"Ow, ay! I daursay!--But wha kens--wi' sic a mither!"
She burst out crying, and ran into the street.
Malcolm understood it now.
"She's like a' the lave (rest)!" he said sadly, turning to her
mother.
"I'm jist affrontit wi' the bairn!" she replied, with manifest
annoyance in her flushed face.
"She's true to him," said Malcolm, "gien she binna fair to me.
Sayna a word to the lassie. She 'll ken me better or lang. An' noo
for my story."
Mrs Mair said nothing while he told how he had come upon Lizzy,
the state she was in, and what had passed between them; but he had
scarcely finished, when she rose, leaving a cup of tea untasted,
and took her bonnet and shawl from a nail in the back of the door.
Her husband rose also.
"I 'll jist gang as far 's the Boar's Craig wi' ye mysel', Annie,"
he said.
"I'm thinkin' ye'll fin' the puir lassie whaur I left her," remarked
Malcolm. "I doobt she daured na gang hame."

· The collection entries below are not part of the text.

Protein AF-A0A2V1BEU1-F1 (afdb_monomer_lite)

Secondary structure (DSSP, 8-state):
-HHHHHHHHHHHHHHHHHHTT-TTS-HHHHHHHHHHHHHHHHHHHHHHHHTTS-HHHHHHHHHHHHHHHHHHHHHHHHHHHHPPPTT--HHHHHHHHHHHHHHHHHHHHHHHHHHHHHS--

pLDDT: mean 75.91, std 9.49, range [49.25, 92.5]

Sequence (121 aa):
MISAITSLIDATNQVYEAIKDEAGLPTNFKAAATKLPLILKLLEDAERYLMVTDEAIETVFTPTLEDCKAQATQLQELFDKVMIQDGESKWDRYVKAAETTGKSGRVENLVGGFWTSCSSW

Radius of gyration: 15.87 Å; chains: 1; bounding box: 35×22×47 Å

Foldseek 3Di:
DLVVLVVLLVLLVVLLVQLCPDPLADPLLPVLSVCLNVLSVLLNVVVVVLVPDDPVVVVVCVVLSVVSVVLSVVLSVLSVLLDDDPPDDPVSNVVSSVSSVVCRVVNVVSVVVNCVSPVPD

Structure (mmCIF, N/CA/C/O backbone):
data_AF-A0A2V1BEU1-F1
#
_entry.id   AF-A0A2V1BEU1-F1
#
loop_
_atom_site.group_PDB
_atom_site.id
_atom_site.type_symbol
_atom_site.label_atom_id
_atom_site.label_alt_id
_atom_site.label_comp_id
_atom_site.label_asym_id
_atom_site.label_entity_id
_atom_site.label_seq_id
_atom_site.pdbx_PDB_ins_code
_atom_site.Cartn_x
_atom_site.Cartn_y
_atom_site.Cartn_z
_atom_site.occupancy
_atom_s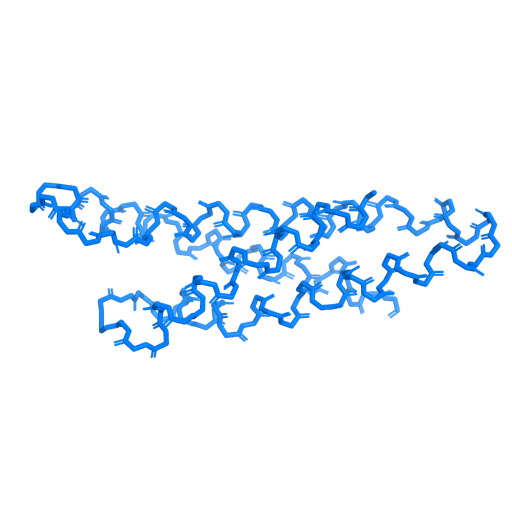ite.B_iso_or_equiv
_atom_site.auth_seq_id
_atom_site.auth_comp_id
_atom_site.auth_asym_id
_atom_site.auth_atom_id
_atom_site.pdbx_PDB_model_num
ATOM 1 N N . MET A 1 1 ? 16.811 -1.590 -3.207 1.00 54.41 1 MET A N 1
ATOM 2 C CA . MET A 1 1 ? 15.407 -1.224 -3.454 1.00 54.41 1 MET A CA 1
ATOM 3 C C . MET A 1 1 ? 14.473 -2.310 -2.910 1.00 54.41 1 MET A C 1
ATOM 5 O O . MET A 1 1 ? 13.614 -1.942 -2.119 1.00 54.41 1 MET A O 1
ATOM 9 N N . ILE A 1 2 ? 14.777 -3.603 -3.119 1.00 57.50 2 ILE A N 1
ATOM 10 C CA . ILE A 1 2 ? 14.061 -4.754 -2.519 1.00 57.50 2 ILE A CA 1
ATOM 11 C C . ILE A 1 2 ? 13.762 -4.562 -1.030 1.00 57.50 2 ILE A C 1
ATOM 13 O O . ILE A 1 2 ? 12.630 -4.747 -0.599 1.00 57.50 2 ILE A O 1
ATOM 17 N N . SER A 1 3 ? 14.752 -4.124 -0.243 1.00 61.34 3 SER A N 1
ATOM 18 C CA . SER A 1 3 ? 14.592 -3.947 1.206 1.00 61.34 3 SER A CA 1
ATOM 19 C C . SER A 1 3 ? 13.444 -3.008 1.591 1.00 61.34 3 SER A C 1
ATOM 21 O O . SER A 1 3 ? 12.809 -3.235 2.614 1.00 61.34 3 SER A O 1
ATOM 23 N N . ALA A 1 4 ? 13.138 -1.991 0.777 1.00 69.44 4 ALA A N 1
ATOM 24 C CA . ALA A 1 4 ? 12.036 -1.069 1.038 1.00 69.44 4 ALA A CA 1
ATOM 25 C C . ALA A 1 4 ? 10.669 -1.718 0.767 1.00 69.44 4 ALA A C 1
ATOM 27 O O . ALA A 1 4 ? 9.746 -1.534 1.556 1.00 69.44 4 ALA A O 1
ATOM 28 N N . ILE A 1 5 ? 10.544 -2.508 -0.307 1.00 70.06 5 ILE A N 1
ATOM 29 C CA . ILE A 1 5 ? 9.302 -3.226 -0.630 1.00 70.06 5 ILE A CA 1
ATOM 30 C C . ILE A 1 5 ? 9.070 -4.366 0.366 1.00 70.06 5 ILE A C 1
ATOM 32 O O . ILE A 1 5 ? 7.952 -4.551 0.834 1.00 70.06 5 ILE A O 1
ATOM 36 N N . THR A 1 6 ? 10.120 -5.079 0.779 1.00 70.94 6 THR A N 1
ATOM 37 C CA . THR A 1 6 ? 10.004 -6.117 1.812 1.00 70.94 6 THR A CA 1
ATOM 38 C C . THR A 1 6 ? 9.561 -5.530 3.159 1.00 70.94 6 THR A C 1
ATOM 40 O O . THR A 1 6 ? 8.644 -6.063 3.775 1.00 70.94 6 THR A O 1
ATOM 43 N N . SER A 1 7 ? 10.111 -4.385 3.590 1.00 77.25 7 SER A N 1
ATOM 44 C CA . SER A 1 7 ? 9.627 -3.699 4.803 1.00 77.25 7 SER A CA 1
ATOM 45 C C . SER A 1 7 ? 8.170 -3.230 4.687 1.00 77.25 7 SER A C 1
ATOM 47 O O . SER A 1 7 ? 7.427 -3.272 5.667 1.00 77.25 7 SER A O 1
ATOM 49 N N . LEU A 1 8 ? 7.746 -2.818 3.490 1.00 74.56 8 LEU A N 1
ATOM 50 C CA . LEU A 1 8 ? 6.364 -2.437 3.199 1.00 74.56 8 LEU A CA 1
ATOM 51 C C . LEU A 1 8 ? 5.412 -3.644 3.301 1.00 74.56 8 LEU A C 1
ATOM 53 O O . LEU A 1 8 ? 4.301 -3.511 3.823 1.00 74.56 8 LEU A O 1
ATOM 57 N N . ILE A 1 9 ? 5.862 -4.824 2.856 1.00 74.62 9 ILE A N 1
ATOM 58 C CA . ILE A 1 9 ? 5.145 -6.104 2.980 1.00 74.62 9 ILE A CA 1
ATOM 59 C C . ILE A 1 9 ? 4.963 -6.480 4.452 1.00 74.62 9 ILE A C 1
ATOM 61 O O . ILE A 1 9 ? 3.840 -6.774 4.864 1.00 74.62 9 ILE A O 1
ATOM 65 N N . ASP A 1 10 ? 6.027 -6.433 5.255 1.00 76.12 10 ASP A N 1
ATOM 66 C CA . ASP A 1 10 ? 5.970 -6.815 6.672 1.00 76.12 10 ASP A CA 1
ATOM 67 C C . ASP A 1 10 ? 4.986 -5.944 7.463 1.00 76.12 10 ASP A C 1
ATOM 69 O O . ASP A 1 10 ? 4.138 -6.456 8.198 1.00 76.12 10 ASP A O 1
ATOM 73 N N . ALA A 1 11 ? 5.044 -4.627 7.268 1.00 72.50 11 ALA A N 1
ATOM 74 C CA . ALA A 1 11 ? 4.135 -3.700 7.930 1.00 72.50 11 ALA A CA 1
ATOM 75 C C . ALA A 1 11 ? 2.685 -3.845 7.435 1.00 72.50 11 ALA A C 1
ATOM 77 O O . ALA A 1 11 ? 1.741 -3.794 8.222 1.00 72.50 11 ALA A O 1
ATOM 78 N N . THR A 1 12 ? 2.489 -4.115 6.145 1.00 72.19 12 THR A N 1
ATOM 79 C CA . THR A 1 12 ? 1.154 -4.366 5.584 1.00 72.19 12 THR A CA 1
ATOM 80 C C . THR A 1 12 ? 0.529 -5.652 6.101 1.00 72.19 12 THR A C 1
ATOM 82 O O . THR A 1 12 ? -0.677 -5.689 6.336 1.00 72.19 12 THR A O 1
ATOM 85 N N . ASN A 1 13 ? 1.320 -6.705 6.305 1.00 73.25 13 ASN A N 1
ATOM 86 C CA . ASN A 1 13 ? 0.815 -7.943 6.888 1.00 73.25 13 ASN A CA 1
ATOM 87 C C . ASN A 1 13 ? 0.314 -7.714 8.319 1.00 73.25 13 ASN A C 1
ATOM 89 O O . ASN A 1 13 ? -0.745 -8.224 8.672 1.00 73.25 13 ASN A O 1
ATOM 93 N N . GLN A 1 14 ? 1.001 -6.887 9.116 1.00 72.50 14 GLN A N 1
ATOM 94 C CA . GLN A 1 14 ? 0.508 -6.493 10.443 1.00 72.50 14 GLN A CA 1
ATOM 95 C C . GLN A 1 14 ? -0.816 -5.725 10.354 1.00 72.50 14 GLN A C 1
ATOM 97 O O . GLN A 1 14 ? -1.748 -6.005 11.107 1.00 72.50 14 GLN A O 1
ATOM 102 N N . VAL A 1 15 ? -0.920 -4.797 9.398 1.00 69.56 15 VAL A N 1
ATOM 103 C CA . VAL A 1 15 ? -2.150 -4.042 9.129 1.00 69.56 15 VAL A CA 1
ATOM 104 C C . VAL A 1 15 ? -3.304 -4.971 8.742 1.00 69.56 15 VAL A C 1
ATOM 106 O O . VAL A 1 15 ? -4.388 -4.878 9.312 1.00 69.56 15 VAL A O 1
ATOM 109 N N . TYR A 1 16 ? -3.082 -5.895 7.809 1.00 71.50 16 TYR A N 1
ATOM 110 C CA . TYR A 1 16 ? -4.083 -6.872 7.385 1.00 71.50 16 TYR A CA 1
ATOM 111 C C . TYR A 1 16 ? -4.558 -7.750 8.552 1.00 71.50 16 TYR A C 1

That night it was all over the town, that Lizzy Findlay was in a
woman's worst trouble, and that Malcolm was the cause of it.
CHAPTER LI: THE LAIRD'S BURROW
Annie Mair had a brother, a carpenter, who, following her to Scaurnose,
had there rented a small building next door to her cottage, and
made of it a workshop. It had a rude loft, one end of which was
loosely floored, while the remaining part showed the couples through
the bare joists, except where some planks of oak and mahogany, with
an old door, a boat's rudder, and other things that might come
in handy, were laid across them in store.